With both ends included, repeat exactly the lines of the entries below from the one containing "ATOM 1 N N ." down to the one containing "ATOM 32 O O", and no others.

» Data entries
= = = = =

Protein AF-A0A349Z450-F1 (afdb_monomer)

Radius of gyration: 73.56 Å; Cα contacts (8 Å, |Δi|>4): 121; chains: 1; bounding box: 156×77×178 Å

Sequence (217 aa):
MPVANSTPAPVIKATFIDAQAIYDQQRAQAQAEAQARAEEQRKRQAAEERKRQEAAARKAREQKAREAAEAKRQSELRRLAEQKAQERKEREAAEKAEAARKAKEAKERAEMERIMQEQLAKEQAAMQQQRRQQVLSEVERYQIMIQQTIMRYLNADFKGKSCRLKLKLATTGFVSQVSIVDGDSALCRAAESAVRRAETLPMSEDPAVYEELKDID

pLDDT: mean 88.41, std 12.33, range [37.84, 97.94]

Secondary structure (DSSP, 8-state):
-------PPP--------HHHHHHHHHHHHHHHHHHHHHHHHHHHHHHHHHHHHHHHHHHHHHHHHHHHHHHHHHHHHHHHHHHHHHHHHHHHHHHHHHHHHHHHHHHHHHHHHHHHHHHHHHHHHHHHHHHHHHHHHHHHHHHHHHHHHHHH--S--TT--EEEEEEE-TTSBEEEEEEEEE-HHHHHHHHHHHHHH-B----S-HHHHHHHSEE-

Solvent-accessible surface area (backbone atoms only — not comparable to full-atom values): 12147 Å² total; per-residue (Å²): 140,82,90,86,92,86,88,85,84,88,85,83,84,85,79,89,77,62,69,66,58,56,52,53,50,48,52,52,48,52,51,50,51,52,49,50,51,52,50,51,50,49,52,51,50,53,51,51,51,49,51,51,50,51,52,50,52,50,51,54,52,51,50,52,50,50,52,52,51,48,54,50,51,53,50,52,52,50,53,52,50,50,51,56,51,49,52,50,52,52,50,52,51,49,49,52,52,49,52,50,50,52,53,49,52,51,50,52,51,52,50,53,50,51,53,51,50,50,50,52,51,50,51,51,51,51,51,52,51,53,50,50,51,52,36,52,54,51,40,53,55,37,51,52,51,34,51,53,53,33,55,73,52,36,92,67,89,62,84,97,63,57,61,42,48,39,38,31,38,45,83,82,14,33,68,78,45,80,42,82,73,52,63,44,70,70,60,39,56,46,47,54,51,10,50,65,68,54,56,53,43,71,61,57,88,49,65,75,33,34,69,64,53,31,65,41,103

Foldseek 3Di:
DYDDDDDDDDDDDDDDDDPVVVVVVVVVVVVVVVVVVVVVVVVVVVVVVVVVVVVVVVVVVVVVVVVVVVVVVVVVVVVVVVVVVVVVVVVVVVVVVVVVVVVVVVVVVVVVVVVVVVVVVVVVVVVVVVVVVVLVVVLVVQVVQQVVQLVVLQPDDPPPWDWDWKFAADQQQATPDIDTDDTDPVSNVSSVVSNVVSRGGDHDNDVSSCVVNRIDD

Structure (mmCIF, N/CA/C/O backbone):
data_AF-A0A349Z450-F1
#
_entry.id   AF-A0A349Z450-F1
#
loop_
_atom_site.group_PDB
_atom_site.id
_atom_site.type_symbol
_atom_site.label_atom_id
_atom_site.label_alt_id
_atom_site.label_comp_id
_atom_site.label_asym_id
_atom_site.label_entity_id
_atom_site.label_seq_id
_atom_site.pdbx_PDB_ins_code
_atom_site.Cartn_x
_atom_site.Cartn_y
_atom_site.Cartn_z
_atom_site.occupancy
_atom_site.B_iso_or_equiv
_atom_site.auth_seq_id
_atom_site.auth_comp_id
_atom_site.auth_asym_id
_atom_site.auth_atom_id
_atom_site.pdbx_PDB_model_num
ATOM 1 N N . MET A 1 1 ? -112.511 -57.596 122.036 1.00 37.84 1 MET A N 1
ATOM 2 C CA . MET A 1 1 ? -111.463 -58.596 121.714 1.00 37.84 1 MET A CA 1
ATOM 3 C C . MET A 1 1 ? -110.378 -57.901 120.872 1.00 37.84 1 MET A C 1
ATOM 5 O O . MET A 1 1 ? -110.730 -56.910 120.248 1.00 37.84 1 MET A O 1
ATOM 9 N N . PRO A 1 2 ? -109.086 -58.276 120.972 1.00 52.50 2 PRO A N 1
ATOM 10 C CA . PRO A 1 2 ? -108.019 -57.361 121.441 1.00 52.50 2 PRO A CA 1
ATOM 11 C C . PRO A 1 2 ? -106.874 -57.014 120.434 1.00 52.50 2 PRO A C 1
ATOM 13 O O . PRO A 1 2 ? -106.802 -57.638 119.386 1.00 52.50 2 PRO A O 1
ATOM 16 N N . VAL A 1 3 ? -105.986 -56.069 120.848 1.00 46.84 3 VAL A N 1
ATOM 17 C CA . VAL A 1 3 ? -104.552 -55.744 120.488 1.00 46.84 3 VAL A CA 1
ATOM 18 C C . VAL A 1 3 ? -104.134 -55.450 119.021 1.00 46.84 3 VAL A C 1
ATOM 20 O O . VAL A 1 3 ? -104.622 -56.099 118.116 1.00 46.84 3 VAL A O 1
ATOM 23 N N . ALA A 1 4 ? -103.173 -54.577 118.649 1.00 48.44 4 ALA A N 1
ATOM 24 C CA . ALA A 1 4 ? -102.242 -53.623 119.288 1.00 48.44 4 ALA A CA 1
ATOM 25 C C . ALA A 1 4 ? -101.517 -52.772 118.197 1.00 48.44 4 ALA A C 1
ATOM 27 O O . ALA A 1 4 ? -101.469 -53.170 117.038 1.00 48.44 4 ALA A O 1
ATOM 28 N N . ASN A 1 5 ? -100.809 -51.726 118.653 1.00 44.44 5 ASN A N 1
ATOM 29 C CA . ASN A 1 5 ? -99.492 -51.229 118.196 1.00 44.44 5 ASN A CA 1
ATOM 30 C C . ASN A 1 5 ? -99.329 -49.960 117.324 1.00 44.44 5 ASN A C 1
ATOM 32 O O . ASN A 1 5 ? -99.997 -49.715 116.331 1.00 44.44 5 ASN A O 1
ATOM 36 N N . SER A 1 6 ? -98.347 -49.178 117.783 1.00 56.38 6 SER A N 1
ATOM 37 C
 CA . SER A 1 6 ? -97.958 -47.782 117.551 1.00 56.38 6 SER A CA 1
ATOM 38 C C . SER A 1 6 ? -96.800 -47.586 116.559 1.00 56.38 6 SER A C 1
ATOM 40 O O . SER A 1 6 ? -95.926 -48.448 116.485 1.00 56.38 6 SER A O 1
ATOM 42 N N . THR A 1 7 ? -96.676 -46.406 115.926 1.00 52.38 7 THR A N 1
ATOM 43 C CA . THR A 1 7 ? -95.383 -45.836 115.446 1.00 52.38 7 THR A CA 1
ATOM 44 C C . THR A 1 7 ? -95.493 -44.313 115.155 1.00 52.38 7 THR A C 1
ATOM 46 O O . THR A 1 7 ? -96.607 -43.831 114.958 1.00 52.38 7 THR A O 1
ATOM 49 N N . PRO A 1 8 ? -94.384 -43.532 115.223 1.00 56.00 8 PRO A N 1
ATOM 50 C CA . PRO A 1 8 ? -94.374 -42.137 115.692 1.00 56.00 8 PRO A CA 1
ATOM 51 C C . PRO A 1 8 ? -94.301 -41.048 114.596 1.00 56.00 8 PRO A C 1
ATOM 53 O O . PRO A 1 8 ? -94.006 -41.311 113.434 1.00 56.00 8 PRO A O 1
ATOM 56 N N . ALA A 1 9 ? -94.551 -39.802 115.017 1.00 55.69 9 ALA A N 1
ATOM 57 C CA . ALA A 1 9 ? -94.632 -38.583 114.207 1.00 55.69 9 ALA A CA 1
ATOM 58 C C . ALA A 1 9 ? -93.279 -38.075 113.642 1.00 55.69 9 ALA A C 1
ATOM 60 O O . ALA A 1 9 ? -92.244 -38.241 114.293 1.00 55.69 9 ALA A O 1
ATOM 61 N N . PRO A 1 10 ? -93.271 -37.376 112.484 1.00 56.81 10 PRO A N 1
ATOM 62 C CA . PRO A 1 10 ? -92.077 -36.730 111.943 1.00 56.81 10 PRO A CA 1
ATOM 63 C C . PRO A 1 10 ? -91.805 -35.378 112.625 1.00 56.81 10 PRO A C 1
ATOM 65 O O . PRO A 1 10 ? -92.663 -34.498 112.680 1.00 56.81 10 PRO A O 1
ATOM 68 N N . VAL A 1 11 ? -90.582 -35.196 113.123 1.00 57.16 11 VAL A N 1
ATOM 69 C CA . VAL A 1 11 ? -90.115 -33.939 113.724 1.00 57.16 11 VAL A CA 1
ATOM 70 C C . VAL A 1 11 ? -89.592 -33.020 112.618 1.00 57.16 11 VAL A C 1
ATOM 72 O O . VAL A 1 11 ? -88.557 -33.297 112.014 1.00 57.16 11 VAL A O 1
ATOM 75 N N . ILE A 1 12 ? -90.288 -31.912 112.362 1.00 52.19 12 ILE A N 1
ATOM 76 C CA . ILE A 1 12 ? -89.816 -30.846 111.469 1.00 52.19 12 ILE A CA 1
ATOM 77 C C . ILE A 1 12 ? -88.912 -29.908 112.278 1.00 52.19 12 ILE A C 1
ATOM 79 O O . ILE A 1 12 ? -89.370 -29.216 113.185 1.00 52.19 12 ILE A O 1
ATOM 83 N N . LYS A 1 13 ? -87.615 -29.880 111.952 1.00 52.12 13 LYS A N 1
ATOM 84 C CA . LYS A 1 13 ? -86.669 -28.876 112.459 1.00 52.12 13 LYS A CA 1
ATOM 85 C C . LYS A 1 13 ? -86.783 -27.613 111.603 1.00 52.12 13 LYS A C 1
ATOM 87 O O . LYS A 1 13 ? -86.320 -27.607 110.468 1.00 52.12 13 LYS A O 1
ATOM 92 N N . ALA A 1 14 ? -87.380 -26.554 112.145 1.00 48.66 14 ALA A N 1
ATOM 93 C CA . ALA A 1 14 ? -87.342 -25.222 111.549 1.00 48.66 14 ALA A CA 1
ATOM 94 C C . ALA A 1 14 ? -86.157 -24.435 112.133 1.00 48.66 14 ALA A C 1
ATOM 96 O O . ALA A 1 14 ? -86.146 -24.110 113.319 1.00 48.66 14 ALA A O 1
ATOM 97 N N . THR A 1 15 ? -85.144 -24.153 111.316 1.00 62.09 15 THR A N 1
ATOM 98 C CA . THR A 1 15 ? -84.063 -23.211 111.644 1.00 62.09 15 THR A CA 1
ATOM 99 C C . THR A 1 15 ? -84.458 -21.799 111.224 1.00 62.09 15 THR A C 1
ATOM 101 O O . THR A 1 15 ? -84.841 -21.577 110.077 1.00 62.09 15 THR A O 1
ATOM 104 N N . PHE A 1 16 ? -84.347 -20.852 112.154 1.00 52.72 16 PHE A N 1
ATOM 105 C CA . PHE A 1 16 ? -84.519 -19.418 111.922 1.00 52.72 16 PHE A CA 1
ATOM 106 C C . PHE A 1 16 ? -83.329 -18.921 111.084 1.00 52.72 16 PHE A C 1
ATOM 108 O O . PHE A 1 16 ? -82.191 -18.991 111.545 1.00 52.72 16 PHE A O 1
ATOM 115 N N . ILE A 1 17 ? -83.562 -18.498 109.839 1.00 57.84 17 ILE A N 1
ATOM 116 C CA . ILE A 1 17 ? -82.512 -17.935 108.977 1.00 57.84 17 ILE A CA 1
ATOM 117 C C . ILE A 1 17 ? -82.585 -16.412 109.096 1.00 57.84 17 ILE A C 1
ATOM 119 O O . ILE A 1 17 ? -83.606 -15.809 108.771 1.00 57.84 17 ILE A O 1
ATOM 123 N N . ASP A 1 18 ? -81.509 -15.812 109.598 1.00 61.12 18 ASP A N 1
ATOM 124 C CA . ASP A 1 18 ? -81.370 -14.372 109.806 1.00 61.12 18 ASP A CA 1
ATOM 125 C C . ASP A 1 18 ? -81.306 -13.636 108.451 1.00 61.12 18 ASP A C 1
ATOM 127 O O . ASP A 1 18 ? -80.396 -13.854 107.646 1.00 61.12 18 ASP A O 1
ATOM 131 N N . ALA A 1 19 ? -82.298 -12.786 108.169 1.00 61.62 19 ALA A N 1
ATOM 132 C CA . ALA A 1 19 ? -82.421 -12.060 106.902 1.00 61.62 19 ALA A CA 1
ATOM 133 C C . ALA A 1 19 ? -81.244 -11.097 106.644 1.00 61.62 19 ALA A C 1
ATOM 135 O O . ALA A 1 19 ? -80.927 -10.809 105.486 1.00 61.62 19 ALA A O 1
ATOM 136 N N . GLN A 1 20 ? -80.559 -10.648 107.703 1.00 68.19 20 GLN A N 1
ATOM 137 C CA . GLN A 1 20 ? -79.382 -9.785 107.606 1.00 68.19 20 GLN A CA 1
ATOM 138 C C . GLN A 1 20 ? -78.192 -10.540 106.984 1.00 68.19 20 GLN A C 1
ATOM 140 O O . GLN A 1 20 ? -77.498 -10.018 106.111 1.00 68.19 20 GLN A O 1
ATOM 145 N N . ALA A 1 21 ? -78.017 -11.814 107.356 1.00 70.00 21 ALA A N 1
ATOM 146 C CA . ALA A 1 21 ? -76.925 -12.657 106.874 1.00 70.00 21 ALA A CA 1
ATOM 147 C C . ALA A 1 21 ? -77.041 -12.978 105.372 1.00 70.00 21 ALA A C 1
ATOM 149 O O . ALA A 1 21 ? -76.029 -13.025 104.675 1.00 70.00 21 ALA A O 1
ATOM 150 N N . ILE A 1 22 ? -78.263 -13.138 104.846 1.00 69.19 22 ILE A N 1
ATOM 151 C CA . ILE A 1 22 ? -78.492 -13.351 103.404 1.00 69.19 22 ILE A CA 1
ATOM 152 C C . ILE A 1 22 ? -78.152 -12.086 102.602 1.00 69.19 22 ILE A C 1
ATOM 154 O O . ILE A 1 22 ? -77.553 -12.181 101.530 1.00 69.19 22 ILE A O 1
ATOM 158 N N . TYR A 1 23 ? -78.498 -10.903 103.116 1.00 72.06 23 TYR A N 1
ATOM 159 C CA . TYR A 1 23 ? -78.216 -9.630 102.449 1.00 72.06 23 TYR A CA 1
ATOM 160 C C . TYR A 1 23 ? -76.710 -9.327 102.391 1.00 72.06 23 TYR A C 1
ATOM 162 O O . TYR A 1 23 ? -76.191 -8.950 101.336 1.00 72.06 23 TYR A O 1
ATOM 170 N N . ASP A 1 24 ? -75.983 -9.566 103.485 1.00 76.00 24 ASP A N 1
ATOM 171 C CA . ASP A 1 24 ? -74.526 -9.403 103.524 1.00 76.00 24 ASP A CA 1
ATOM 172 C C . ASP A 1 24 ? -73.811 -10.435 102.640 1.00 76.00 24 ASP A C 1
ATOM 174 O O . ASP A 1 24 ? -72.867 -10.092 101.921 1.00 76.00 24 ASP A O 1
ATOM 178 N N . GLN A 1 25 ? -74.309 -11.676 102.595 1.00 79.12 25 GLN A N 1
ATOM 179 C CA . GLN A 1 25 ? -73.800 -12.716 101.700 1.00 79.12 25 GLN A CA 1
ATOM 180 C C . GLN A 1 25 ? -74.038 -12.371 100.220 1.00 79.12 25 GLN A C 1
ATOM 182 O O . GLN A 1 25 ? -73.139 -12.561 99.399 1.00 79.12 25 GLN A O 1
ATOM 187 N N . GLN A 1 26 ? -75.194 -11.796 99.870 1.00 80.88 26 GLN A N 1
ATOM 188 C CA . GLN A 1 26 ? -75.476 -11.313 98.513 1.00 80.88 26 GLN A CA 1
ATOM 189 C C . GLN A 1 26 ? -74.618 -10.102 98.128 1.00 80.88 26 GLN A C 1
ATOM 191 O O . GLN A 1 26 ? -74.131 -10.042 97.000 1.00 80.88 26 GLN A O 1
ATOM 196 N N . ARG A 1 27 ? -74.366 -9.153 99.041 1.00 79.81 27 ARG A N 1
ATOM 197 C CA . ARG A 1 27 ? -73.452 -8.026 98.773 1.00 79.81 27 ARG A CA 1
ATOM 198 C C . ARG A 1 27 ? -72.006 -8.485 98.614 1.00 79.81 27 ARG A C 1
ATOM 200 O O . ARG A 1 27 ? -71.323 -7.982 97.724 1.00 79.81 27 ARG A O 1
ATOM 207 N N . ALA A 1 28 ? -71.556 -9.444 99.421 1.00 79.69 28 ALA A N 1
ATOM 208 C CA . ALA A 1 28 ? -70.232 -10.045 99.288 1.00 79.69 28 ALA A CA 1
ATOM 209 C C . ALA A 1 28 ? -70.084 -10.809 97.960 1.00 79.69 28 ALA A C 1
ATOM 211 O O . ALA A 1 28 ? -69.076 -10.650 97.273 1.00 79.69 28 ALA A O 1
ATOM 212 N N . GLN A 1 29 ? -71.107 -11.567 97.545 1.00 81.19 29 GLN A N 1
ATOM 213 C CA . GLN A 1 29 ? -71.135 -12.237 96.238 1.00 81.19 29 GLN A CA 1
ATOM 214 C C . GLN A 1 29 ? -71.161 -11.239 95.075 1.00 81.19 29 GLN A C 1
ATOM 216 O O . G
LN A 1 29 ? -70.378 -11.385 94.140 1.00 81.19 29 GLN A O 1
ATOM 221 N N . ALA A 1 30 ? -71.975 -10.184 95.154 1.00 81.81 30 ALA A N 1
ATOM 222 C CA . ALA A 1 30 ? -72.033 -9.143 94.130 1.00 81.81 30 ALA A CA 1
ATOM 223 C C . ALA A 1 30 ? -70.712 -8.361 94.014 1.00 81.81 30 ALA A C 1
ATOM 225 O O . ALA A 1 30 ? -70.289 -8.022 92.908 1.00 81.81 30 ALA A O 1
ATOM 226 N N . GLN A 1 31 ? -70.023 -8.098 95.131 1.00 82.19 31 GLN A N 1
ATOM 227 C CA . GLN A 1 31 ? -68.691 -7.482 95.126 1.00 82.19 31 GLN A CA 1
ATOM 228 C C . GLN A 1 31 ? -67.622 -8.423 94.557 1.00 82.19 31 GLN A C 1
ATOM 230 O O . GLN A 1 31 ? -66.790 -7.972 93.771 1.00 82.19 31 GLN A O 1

= = = = =

» FINISHED EXERCISE
ATOM 1 N N . MET A 1 1 ? -112.511 -57.596 122.036 1.00 37.84 1 MET A N 1
ATOM 2 C CA . MET A 1 1 ? -111.463 -58.596 121.714 1.00 37.84 1 MET A CA 1
ATOM 3 C C . MET A 1 1 ? -110.378 -57.901 120.872 1.00 37.84 1 MET A C 1
ATOM 5 O O . MET A 1 1 ? -110.730 -56.910 120.248 1.00 37.84 1 MET A O 1
ATOM 9 N N . PRO A 1 2 ? -109.086 -58.276 120.972 1.00 52.50 2 PRO A N 1
ATOM 10 C CA . PRO A 1 2 ? -108.019 -57.361 121.441 1.00 52.50 2 PRO A CA 1
ATOM 11 C C . PRO A 1 2 ? -106.874 -57.014 120.434 1.00 52.50 2 PRO A C 1
ATOM 13 O O . PRO A 1 2 ? -106.802 -57.638 119.386 1.00 52.50 2 PRO A O 1
ATOM 16 N N . VAL A 1 3 ? -105.986 -56.069 120.848 1.00 46.84 3 VAL A N 1
ATOM 17 C CA . VAL A 1 3 ? -104.552 -55.744 120.488 1.00 46.84 3 VAL A CA 1
ATOM 18 C C . VAL A 1 3 ? -104.134 -55.450 119.021 1.00 46.84 3 VAL A C 1
ATOM 20 O O . VAL A 1 3 ? -104.622 -56.099 118.116 1.00 46.84 3 VAL A O 1
ATOM 23 N N . ALA A 1 4 ? -103.173 -54.577 118.649 1.00 48.44 4 ALA A N 1
ATOM 24 C CA . ALA A 1 4 ? -102.242 -53.623 119.288 1.00 48.44 4 ALA A CA 1
ATOM 25 C C . ALA A 1 4 ? -101.517 -52.772 118.197 1.00 48.44 4 ALA A C 1
ATOM 27 O O . ALA A 1 4 ? -101.469 -53.170 117.038 1.00 48.44 4 ALA A O 1
ATOM 28 N N . ASN A 1 5 ? -100.809 -51.726 118.653 1.00 44.44 5 ASN A N 1
ATOM 29 C CA . ASN A 1 5 ? -99.492 -51.229 118.196 1.00 44.44 5 ASN A CA 1
ATOM 30 C C . ASN A 1 5 ? -99.329 -49.960 117.324 1.00 44.44 5 ASN A C 1
ATOM 32 O O . ASN A 1 5 ? -99.997 -49.715 116.331 1.00 44.44 5 ASN A O 1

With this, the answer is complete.